_About this task_. In the entries below, the lines from the one with "ATOM 63 C CA" through the one with "ATOM 86 C CA" are to be copied exactly; both ends count.

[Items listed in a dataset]
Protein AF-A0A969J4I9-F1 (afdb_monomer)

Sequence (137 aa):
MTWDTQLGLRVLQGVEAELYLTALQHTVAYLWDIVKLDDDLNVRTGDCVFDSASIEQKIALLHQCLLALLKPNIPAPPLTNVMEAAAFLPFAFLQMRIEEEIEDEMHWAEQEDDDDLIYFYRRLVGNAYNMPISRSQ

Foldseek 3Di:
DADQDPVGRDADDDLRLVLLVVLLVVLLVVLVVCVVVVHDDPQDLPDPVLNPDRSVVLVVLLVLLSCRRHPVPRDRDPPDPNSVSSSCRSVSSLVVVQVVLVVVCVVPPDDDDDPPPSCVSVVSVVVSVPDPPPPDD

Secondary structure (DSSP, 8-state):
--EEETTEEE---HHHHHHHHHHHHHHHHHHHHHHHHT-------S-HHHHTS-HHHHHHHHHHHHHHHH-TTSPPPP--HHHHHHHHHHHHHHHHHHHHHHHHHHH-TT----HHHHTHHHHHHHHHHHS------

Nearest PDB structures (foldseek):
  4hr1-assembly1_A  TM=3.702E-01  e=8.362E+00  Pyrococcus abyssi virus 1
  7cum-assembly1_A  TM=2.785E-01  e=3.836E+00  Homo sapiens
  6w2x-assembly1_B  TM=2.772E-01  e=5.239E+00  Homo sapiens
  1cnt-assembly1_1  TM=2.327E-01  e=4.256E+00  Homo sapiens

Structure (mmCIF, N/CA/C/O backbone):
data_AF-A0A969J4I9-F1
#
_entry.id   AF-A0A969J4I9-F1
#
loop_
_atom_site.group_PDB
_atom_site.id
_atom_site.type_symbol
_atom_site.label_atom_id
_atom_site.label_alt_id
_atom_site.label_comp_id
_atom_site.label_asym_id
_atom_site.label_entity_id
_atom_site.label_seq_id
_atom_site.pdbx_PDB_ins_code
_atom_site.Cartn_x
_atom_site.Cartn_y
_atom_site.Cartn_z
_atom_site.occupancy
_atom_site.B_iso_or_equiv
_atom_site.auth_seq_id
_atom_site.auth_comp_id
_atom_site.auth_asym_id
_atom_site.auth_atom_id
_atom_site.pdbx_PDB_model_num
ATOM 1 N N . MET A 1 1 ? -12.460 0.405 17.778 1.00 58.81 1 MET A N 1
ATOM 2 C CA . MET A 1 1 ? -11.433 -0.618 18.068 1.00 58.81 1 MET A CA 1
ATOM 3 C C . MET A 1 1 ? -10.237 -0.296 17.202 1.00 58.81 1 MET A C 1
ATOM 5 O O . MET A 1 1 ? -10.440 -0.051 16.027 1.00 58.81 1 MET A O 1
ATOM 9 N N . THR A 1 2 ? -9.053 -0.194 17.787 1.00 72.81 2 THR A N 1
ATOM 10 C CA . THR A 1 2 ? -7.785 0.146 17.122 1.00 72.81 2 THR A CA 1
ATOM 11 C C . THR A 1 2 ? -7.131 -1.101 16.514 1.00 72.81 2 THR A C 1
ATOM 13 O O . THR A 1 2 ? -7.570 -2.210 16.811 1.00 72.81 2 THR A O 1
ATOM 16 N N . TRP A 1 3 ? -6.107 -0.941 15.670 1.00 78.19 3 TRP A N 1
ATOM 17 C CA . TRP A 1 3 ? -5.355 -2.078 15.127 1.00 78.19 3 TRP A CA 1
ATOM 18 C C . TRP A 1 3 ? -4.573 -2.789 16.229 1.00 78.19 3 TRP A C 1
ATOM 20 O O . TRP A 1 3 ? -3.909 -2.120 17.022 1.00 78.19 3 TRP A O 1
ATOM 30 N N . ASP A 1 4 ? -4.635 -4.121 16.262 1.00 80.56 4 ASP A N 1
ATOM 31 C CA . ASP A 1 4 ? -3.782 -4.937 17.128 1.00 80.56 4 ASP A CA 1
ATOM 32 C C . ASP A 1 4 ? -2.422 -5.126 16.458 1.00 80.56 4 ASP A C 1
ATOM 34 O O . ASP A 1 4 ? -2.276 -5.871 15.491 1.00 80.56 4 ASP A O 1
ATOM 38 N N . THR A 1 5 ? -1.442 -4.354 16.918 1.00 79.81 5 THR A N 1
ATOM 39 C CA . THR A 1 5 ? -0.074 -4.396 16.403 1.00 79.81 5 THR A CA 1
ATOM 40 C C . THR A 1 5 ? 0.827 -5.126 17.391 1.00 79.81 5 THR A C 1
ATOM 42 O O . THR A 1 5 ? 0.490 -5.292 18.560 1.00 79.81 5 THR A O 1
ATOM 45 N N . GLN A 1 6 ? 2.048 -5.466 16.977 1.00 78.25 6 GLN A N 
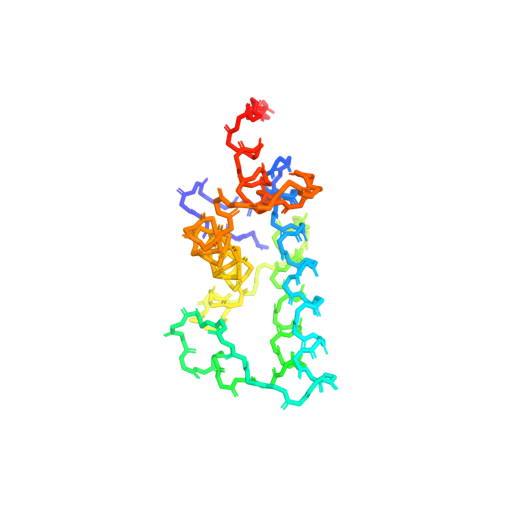1
ATOM 46 C CA . GLN A 1 6 ? 3.058 -6.002 17.903 1.00 78.25 6 GLN A CA 1
ATOM 47 C C . GLN A 1 6 ? 3.381 -5.050 19.074 1.00 78.25 6 GLN A C 1
ATOM 49 O O . GLN A 1 6
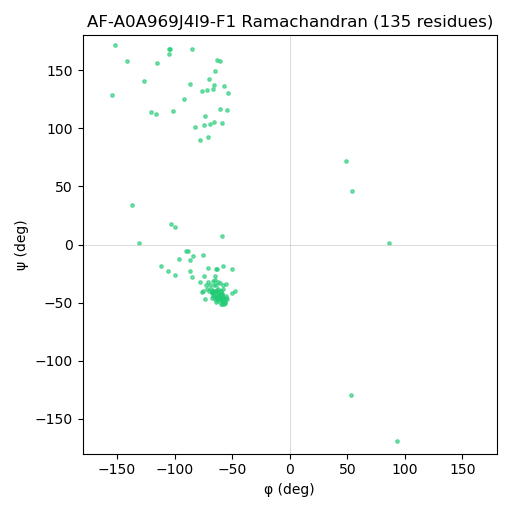 ? 3.909 -5.486 20.093 1.00 78.25 6 GLN A O 1
ATOM 54 N N . LEU A 1 7 ? 3.049 -3.759 18.951 1.00 80.38 7 LEU A N 1
ATOM 55 C CA . LEU A 1 7 ? 3.199 -2.747 20.001 1.00 80.38 7 LEU A CA 1
ATOM 56 C C . LEU A 1 7 ? 1.878 -2.468 20.747 1.00 80.38 7 LEU A C 1
ATOM 58 O O . LEU A 1 7 ? 1.762 -1.466 21.450 1.00 80.38 7 LEU A O 1
ATOM 62 N N . GLY A 1 8 ? 0.881 -3.342 20.587 1.00 83.00 8 GLY A N 1
ATOM 63 C CA . GLY A 1 8 ? -0.444 -3.246 21.190 1.00 83.00 8 GLY A CA 1
ATOM 64 C C . GLY A 1 8 ? -1.483 -2.556 20.303 1.00 83.00 8 GLY A C 1
ATOM 65 O O . GLY A 1 8 ? -1.261 -2.289 19.116 1.00 83.00 8 GLY A O 1
ATOM 66 N N . LEU A 1 9 ? -2.634 -2.257 20.912 1.00 83.50 9 LEU A N 1
ATOM 67 C CA . LEU A 1 9 ? -3.780 -1.628 20.257 1.00 83.50 9 LEU A CA 1
ATOM 68 C C . LEU A 1 9 ? -3.530 -0.139 20.010 1.00 83.50 9 LEU A C 1
ATOM 70 O O . LEU A 1 9 ? -3.659 0.675 20.927 1.00 83.50 9 LEU A O 1
ATOM 74 N N . ARG A 1 10 ? -3.216 0.239 18.770 1.00 87.75 10 ARG A N 1
ATOM 75 C CA . ARG A 1 10 ? -2.866 1.628 18.436 1.00 87.75 10 ARG A CA 1
ATOM 76 C C . ARG A 1 10 ? -3.198 2.013 16.995 1.00 87.75 10 ARG A C 1
ATOM 78 O O . ARG A 1 10 ? -3.582 1.183 16.179 1.00 87.75 10 ARG A O 1
ATOM 85 N N . VAL A 1 11 ? -3.055 3.304 16.716 1.00 91.44 11 VAL A N 1
ATOM 86 C CA . VAL A 1 11 ? -2.971 3.873 15.363 1.00 91.44 11 VAL A CA 1
ATOM 87 C C . VAL A 1 11 ? -1.518 4.250 15.068 1.00 91.44 11 VAL A C 1
ATOM 89 O O . VAL A 1 11 ? -0.702 4.350 15.993 1.00 91.44 11 VAL A O 1
ATOM 92 N N . LEU A 1 12 ? -1.191 4.467 13.797 1.00 91.50 12 LEU A N 1
ATOM 93 C CA . LEU A 1 12 ? 0.092 5.039 13.402 1.00 91.50 12 LEU A CA 1
ATOM 94 C C . LEU A 1 12 ? 0.139 6.516 13.803 1.00 91.50 12 LEU A C 1
ATOM 96 O O . LEU A 1 12 ? -0.864 7.230 13.726 1.00 91.50 12 LEU A O 1
ATOM 100 N N . GLN A 1 13 ? 1.308 6.976 14.242 1.00 90.88 13 GLN A N 1
ATOM 101 C CA . GLN A 1 13 ? 1.533 8.357 14.667 1.00 90.88 13 GLN A CA 1
ATOM 102 C C . GLN A 1 13 ? 2.906 8.845 14.206 1.00 90.88 13 GLN A C 1
ATOM 104 O O . GLN A 1 13 ? 3.808 8.045 13.960 1.00 90.88 13 GLN A O 1
ATOM 109 N N . GLY A 1 14 ? 3.059 10.169 14.107 1.00 91.88 14 GLY A N 1
ATOM 110 C CA . GLY A 1 14 ? 4.326 10.807 13.748 1.00 91.88 14 GLY A CA 1
ATOM 111 C C . GLY A 1 14 ? 4.910 10.245 12.452 1.00 91.88 14 GLY A C 1
ATOM 112 O O . GLY A 1 14 ? 4.207 10.125 11.449 1.00 91.88 14 GLY A O 1
ATOM 113 N N . VAL A 1 15 ? 6.184 9.859 12.510 1.00 91.44 15 VAL A N 1
ATOM 114 C CA . VAL A 1 15 ? 6.948 9.379 11.353 1.00 91.44 15 VAL A CA 1
ATOM 115 C C . VAL A 1 15 ? 6.380 8.098 10.732 1.00 91.44 15 VAL A C 1
ATOM 117 O O . VAL A 1 15 ? 6.425 7.936 9.517 1.00 91.44 15 VAL A O 1
ATOM 120 N N . GLU A 1 16 ? 5.777 7.205 11.526 1.00 91.31 16 GLU A N 1
ATOM 121 C CA . GLU A 1 16 ? 5.180 5.970 10.996 1.00 91.31 16 GLU A CA 1
ATOM 122 C C . GLU A 1 16 ? 3.955 6.272 10.125 1.00 91.31 16 GLU A C 1
ATOM 124 O O . GLU A 1 16 ? 3.759 5.662 9.075 1.00 91.31 16 GLU A O 1
ATOM 129 N N . ALA A 1 17 ? 3.130 7.228 10.563 1.00 93.25 17 ALA A N 1
ATOM 130 C CA . ALA A 1 17 ? 1.953 7.662 9.821 1.00 93.25 17 ALA A CA 1
ATOM 131 C C . ALA A 1 17 ? 2.345 8.372 8.521 1.00 93.25 17 ALA A C 1
ATOM 133 O O . ALA A 1 17 ? 1.726 8.137 7.486 1.00 93.25 17 ALA A O 1
ATOM 134 N N . GLU A 1 18 ? 3.374 9.219 8.576 1.00 93.94 18 GLU A N 1
ATOM 135 C CA . GLU A 1 18 ? 3.895 9.942 7.416 1.00 93.94 18 GLU A CA 1
ATOM 136 C C . GLU A 1 18 ? 4.502 8.991 6.380 1.00 93.94 18 GLU A C 1
ATOM 138 O O . GLU A 1 18 ? 4.151 9.070 5.199 1.00 93.94 18 GLU A O 1
ATOM 143 N N . LEU A 1 19 ? 5.332 8.039 6.823 1.00 94.56 19 LEU A N 1
ATOM 144 C CA . LEU A 1 19 ? 5.909 7.015 5.956 1.00 94.56 19 LEU A CA 1
ATOM 145 C C . LEU A 1 19 ? 4.808 6.201 5.274 1.00 94.56 19 LEU A C 1
ATOM 147 O O . LEU A 1 19 ? 4.813 6.067 4.052 1.00 94.56 19 LEU A O 1
ATOM 151 N N . TYR A 1 20 ? 3.848 5.687 6.048 1.00 95.12 20 TYR A N 1
ATOM 152 C CA . TYR A 1 20 ? 2.771 4.862 5.508 1.00 95.12 20 TYR A CA 1
ATOM 153 C C . TYR A 1 20 ? 1.896 5.634 4.516 1.00 95.12 20 TYR A C 1
ATOM 155 O O . TYR A 1 20 ? 1.564 5.119 3.449 1.00 95.12 20 TYR A O 1
ATOM 163 N N . LEU A 1 21 ? 1.534 6.880 4.841 1.00 95.69 21 LEU A N 1
ATOM 164 C CA . LEU A 1 21 ? 0.736 7.726 3.957 1.00 95.69 21 LEU A CA 1
ATOM 165 C C . LEU A 1 21 ? 1.468 8.003 2.640 1.00 95.69 21 LEU A C 1
ATOM 167 O O . LEU A 1 21 ? 0.863 7.876 1.577 1.00 95.69 21 LEU A O 1
ATOM 171 N N . THR A 1 22 ? 2.756 8.336 2.710 1.00 95.75 22 THR A N 1
ATOM 172 C CA . THR A 1 22 ? 3.583 8.609 1.527 1.00 95.75 22 THR A CA 1
ATOM 173 C C . THR A 1 22 ? 3.717 7.357 0.664 1.00 95.75 22 THR A C 1
ATOM 175 O O . THR A 1 22 ? 3.417 7.386 -0.528 1.00 95.75 22 THR A O 1
ATOM 178 N N . ALA A 1 23 ? 4.066 6.221 1.272 1.00 96.44 23 ALA A N 1
ATOM 179 C CA . ALA A 1 23 ? 4.154 4.935 0.585 1.00 96.44 23 ALA A CA 1
ATOM 180 C C . ALA A 1 23 ? 2.844 4.584 -0.131 1.00 96.44 23 ALA A C 1
ATOM 182 O O . ALA A 1 23 ? 2.843 4.184 -1.296 1.00 96.44 23 ALA A O 1
ATOM 183 N N . LEU A 1 24 ? 1.712 4.789 0.546 1.00 96.88 24 LEU A N 1
ATOM 184 C CA . LEU A 1 24 ? 0.398 4.508 -0.009 1.00 96.88 24 LEU A CA 1
ATOM 185 C C . LEU A 1 24 ? 0.046 5.432 -1.181 1.00 96.88 24 LEU A C 1
ATOM 187 O O . LEU A 1 24 ? -0.528 4.966 -2.161 1.00 96.88 24 LEU A O 1
ATOM 191 N N . GLN A 1 25 ? 0.383 6.721 -1.106 1.00 96.69 25 GLN A N 1
ATOM 192 C CA . GLN A 1 25 ? 0.159 7.663 -2.207 1.00 96.69 25 GLN A CA 1
ATOM 193 C C . GLN A 1 25 ? 0.898 7.222 -3.473 1.00 96.69 25 GLN A C 1
ATOM 195 O O . GLN A 1 25 ? 0.288 7.162 -4.541 1.00 96.69 25 GLN A O 1
ATOM 200 N N . HIS A 1 26 ? 2.171 6.844 -3.343 1.00 96.56 26 HIS A N 1
ATOM 201 C CA . HIS A 1 26 ? 2.959 6.324 -4.461 1.00 96.56 26 HIS A CA 1
ATOM 202 C C . HIS A 1 26 ? 2.423 4.978 -4.965 1.00 96.56 26 HIS A C 1
ATOM 204 O O . HIS A 1 26 ? 2.317 4.776 -6.170 1.00 96.56 26 HIS A O 1
ATOM 210 N N . THR A 1 27 ? 1.997 4.095 -4.057 1.00 97.31 27 THR A N 1
ATOM 211 C CA . THR A 1 27 ? 1.368 2.816 -4.419 1.00 97.31 27 THR A CA 1
ATOM 212 C C . THR A 1 27 ? 0.107 3.039 -5.253 1.00 97.31 27 THR A C 1
ATOM 214 O O . THR A 1 27 ? -0.069 2.408 -6.288 1.00 97.31 27 THR A O 1
ATOM 217 N N . VAL A 1 28 ? -0.778 3.951 -4.839 1.00 96.75 28 VAL A N 1
ATOM 218 C CA . VAL A 1 28 ? -2.014 4.255 -5.578 1.00 96.75 28 VAL A CA 1
ATOM 219 C C . VAL A 1 28 ? -1.707 4.894 -6.931 1.00 96.75 28 VAL A C 1
ATOM 221 O O . VAL A 1 28 ? -2.355 4.539 -7.911 1.00 96.75 28 VAL A O 1
ATOM 224 N N . ALA A 1 29 ? -0.727 5.799 -7.007 1.00 96.00 29 ALA A N 1
ATOM 225 C CA . ALA A 1 29 ? -0.285 6.373 -8.278 1.00 96.00 29 ALA A CA 1
ATOM 226 C C . ALA A 1 29 ? 0.215 5.283 -9.242 1.00 96.00 29 ALA A C 1
ATOM 228 O O . ALA A 1 29 ? -0.260 5.209 -10.371 1.00 96.00 29 ALA A O 1
ATOM 229 N N . TYR A 1 30 ? 1.062 4.373 -8.755 1.00 95.25 30 TYR A N 1
ATOM 230 C CA . TYR A 1 30 ? 1.547 3.228 -9.523 1.00 95.25 30 TYR A CA 1
ATOM 231 C C . TYR A 1 30 ? 0.406 2.327 -10.016 1.00 95.25 30 TYR A C 1
ATOM 233 O O . TYR A 1 30 ? 0.357 1.983 -11.192 1.00 95.25 30 TYR A O 1
ATOM 241 N N . LEU A 1 31 ? -0.565 1.999 -9.155 1.00 95.19 31 LEU A N 1
ATOM 242 C CA . LEU A 1 31 ? -1.736 1.217 -9.563 1.00 95.19 31 LEU A CA 1
ATOM 243 C C . LEU A 1 31 ? -2.523 1.895 -10.698 1.00 95.19 31 LEU A C 1
ATOM 245 O O . LEU A 1 31 ? -3.000 1.212 -11.601 1.00 95.19 31 LEU A O 1
ATOM 249 N N . TRP A 1 32 ? -2.655 3.223 -10.678 1.00 94.25 32 TRP A N 1
ATOM 250 C CA . TRP A 1 32 ? -3.309 3.957 -11.765 1.00 94.25 32 TRP A CA 1
ATOM 251 C C . TRP A 1 32 ? -2.509 3.938 -13.064 1.00 94.25 32 TRP A C 1
ATOM 253 O O . TRP A 1 32 ? -3.108 3.823 -14.135 1.00 94.25 32 TRP A O 1
ATOM 263 N N . ASP A 1 33 ? -1.185 4.033 -12.981 1.00 94.06 33 ASP A N 1
ATOM 264 C CA . ASP A 1 33 ? -0.316 3.955 -14.153 1.00 94.06 33 ASP A CA 1
ATOM 265 C C . ASP A 1 33 ? -0.410 2.579 -14.821 1.00 94.06 33 ASP A C 1
ATOM 267 O O . ASP A 1 33 ? -0.552 2.515 -16.040 1.00 94.06 33 ASP A O 1
ATOM 271 N N . ILE A 1 34 ? -0.469 1.498 -14.035 1.00 93.12 34 ILE A N 1
ATOM 272 C CA . ILE A 1 34 ? -0.693 0.133 -14.537 1.00 93.12 34 ILE A CA 1
ATOM 273 C C . ILE A 1 34 ? -2.009 0.028 -15.324 1.00 93.12 34 ILE A C 1
ATOM 275 O O . ILE A 1 34 ? -2.009 -0.450 -16.456 1.00 93.12 34 ILE A O 1
ATOM 279 N N . VAL A 1 35 ? -3.123 0.549 -14.786 1.00 91.94 35 VAL A N 1
ATOM 280 C CA . VAL A 1 35 ? -4.414 0.582 -15.513 1.00 91.94 35 VAL A CA 1
ATOM 281 C C . VAL A 1 35 ? -4.299 1.370 -16.815 1.00 91.94 35 VAL A C 1
ATOM 283 O O . VAL A 1 35 ? -4.849 0.980 -17.841 1.00 91.94 35 VAL A O 1
ATOM 286 N N . LYS A 1 36 ? -3.627 2.521 -16.771 1.00 92.81 36 LYS A N 1
ATOM 287 C CA . LYS A 1 36 ? -3.522 3.435 -17.911 1.00 92.81 36 LYS A CA 1
ATOM 288 C C . LYS A 1 36 ? -2.655 2.868 -19.036 1.00 92.81 36 LYS A C 1
ATOM 290 O O . LYS A 1 36 ? -2.921 3.168 -20.200 1.00 92.81 36 LYS A O 1
ATOM 295 N N . LEU A 1 37 ? -1.614 2.120 -18.684 1.00 93.56 37 LEU A N 1
ATOM 296 C CA . LEU A 1 37 ? -0.658 1.534 -19.620 1.00 93.56 37 LEU A CA 1
ATOM 297 C C . LEU A 1 37 ? -1.061 0.132 -20.095 1.00 93.56 37 LEU A C 1
ATOM 299 O O . LEU A 1 37 ? -0.413 -0.372 -21.006 1.00 93.56 37 LEU A O 1
ATOM 303 N N . ASP A 1 38 ? -2.136 -0.443 -19.539 1.00 90.69 38 ASP A N 1
ATOM 304 C CA . ASP A 1 38 ? -2.560 -1.831 -19.787 1.00 90.69 38 ASP A CA 1
ATOM 305 C C . ASP A 1 38 ? -1.418 -2.825 -19.508 1.00 90.69 38 ASP A C 1
ATOM 307 O O . ASP A 1 38 ? -1.106 -3.695 -20.319 1.00 90.69 38 ASP A O 1
ATOM 311 N N . ASP A 1 39 ? -0.745 -2.623 -18.371 1.00 90.81 39 ASP A N 1
ATOM 312 C CA . ASP A 1 39 ? 0.425 -3.396 -17.945 1.00 90.81 39 ASP A CA 1
ATOM 313 C C . ASP A 1 39 ? 0.073 -4.390 -16.823 1.00 90.81 39 ASP A C 1
ATOM 315 O O . ASP A 1 39 ? -1.001 -4.332 -16.213 1.00 90.81 39 ASP A O 1
ATOM 319 N N . ASP A 1 40 ? 0.991 -5.305 -16.524 1.00 88.06 40 ASP A N 1
ATOM 320 C CA . ASP A 1 40 ? 0.837 -6.285 -15.457 1.00 88.06 40 ASP A CA 1
ATOM 321 C C . ASP A 1 40 ? 1.305 -5.738 -14.099 1.00 88.06 40 ASP A C 1
ATOM 323 O O . ASP A 1 40 ? 2.358 -5.116 -13.948 1.00 88.06 40 ASP A O 1
ATOM 327 N N . LEU A 1 41 ? 0.527 -6.026 -13.049 1.00 89.06 41 LEU A N 1
ATOM 328 C CA .
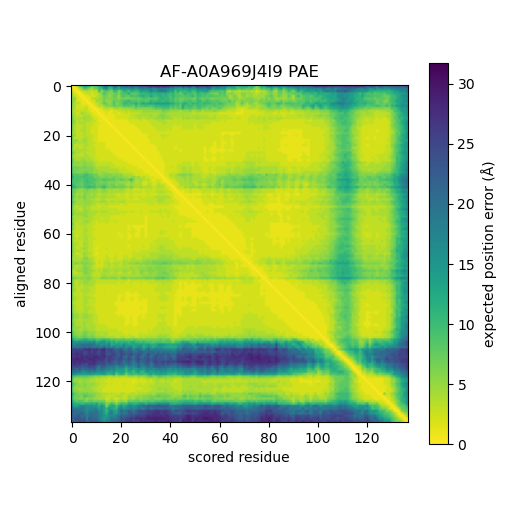 LEU A 1 41 ? 0.908 -5.673 -11.684 1.00 89.06 41 LEU A CA 1
ATOM 329 C C . LEU A 1 41 ? 2.031 -6.593 -11.177 1.00 89.06 41 LEU A C 1
ATOM 331 O O . LEU A 1 41 ? 1.794 -7.768 -10.872 1.00 89.06 41 LEU A O 1
ATOM 335 N N . ASN A 1 42 ? 3.228 -6.029 -11.014 1.00 89.19 42 ASN A N 1
ATOM 336 C CA . ASN A 1 42 ? 4.420 -6.774 -10.593 1.00 89.19 42 ASN A CA 1
ATOM 337 C C . ASN A 1 42 ? 4.568 -6.900 -9.069 1.00 89.19 42 ASN A C 1
ATOM 339 O O . ASN A 1 42 ? 5.173 -7.854 -8.582 1.00 89.19 42 ASN A O 1
ATOM 343 N N . VAL A 1 43 ? 3.956 -6.001 -8.294 1.00 92.75 43 VAL A N 1
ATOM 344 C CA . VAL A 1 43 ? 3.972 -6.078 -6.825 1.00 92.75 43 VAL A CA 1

_Task solution_.
ATOM 63 C CA . GLY A 1 8 ? -0.444 -3.246 21.190 1.00 83.00 8 GLY A CA 1
ATOM 64 C C . GLY A 1 8 ? -1.483 -2.556 20.303 1.00 83.00 8 GLY A C 1
ATOM 65 O O . GLY A 1 8 ? -1.261 -2.289 19.116 1.00 83.00 8 GLY A O 1
ATOM 66 N N . LEU A 1 9 ? -2.634 -2.257 20.912 1.00 83.50 9 LEU A N 1
ATOM 67 C CA . LEU A 1 9 ? -3.780 -1.628 20.257 1.00 83.50 9 LEU A CA 1
ATOM 68 C C . LEU A 1 9 ? -3.530 -0.139 20.010 1.00 83.50 9 LEU A C 1
ATOM 70 O O . LEU A 1 9 ? -3.659 0.675 20.927 1.00 83.50 9 LEU A O 1
ATOM 74 N N . ARG A 1 10 ? -3.216 0.239 18.770 1.00 87.75 10 ARG A N 1
ATOM 75 C CA . ARG A 1 10 ? -2.866 1.628 18.436 1.00 87.75 10 ARG A CA 1
ATOM 76 C C . ARG A 1 10 ? -3.198 2.013 16.995 1.00 87.75 10 ARG A C 1
ATOM 78 O O . ARG A 1 10 ? -3.582 1.183 16.179 1.00 87.75 10 ARG A O 1
ATOM 85 N N . VAL A 1 11 ? -3.055 3.304 16.716 1.00 91.44 11 VAL A N 1
ATOM 86 C CA . VAL A 1 11 ? -2.971 3.873 15.363 1.00 91.44 11 VAL A CA 1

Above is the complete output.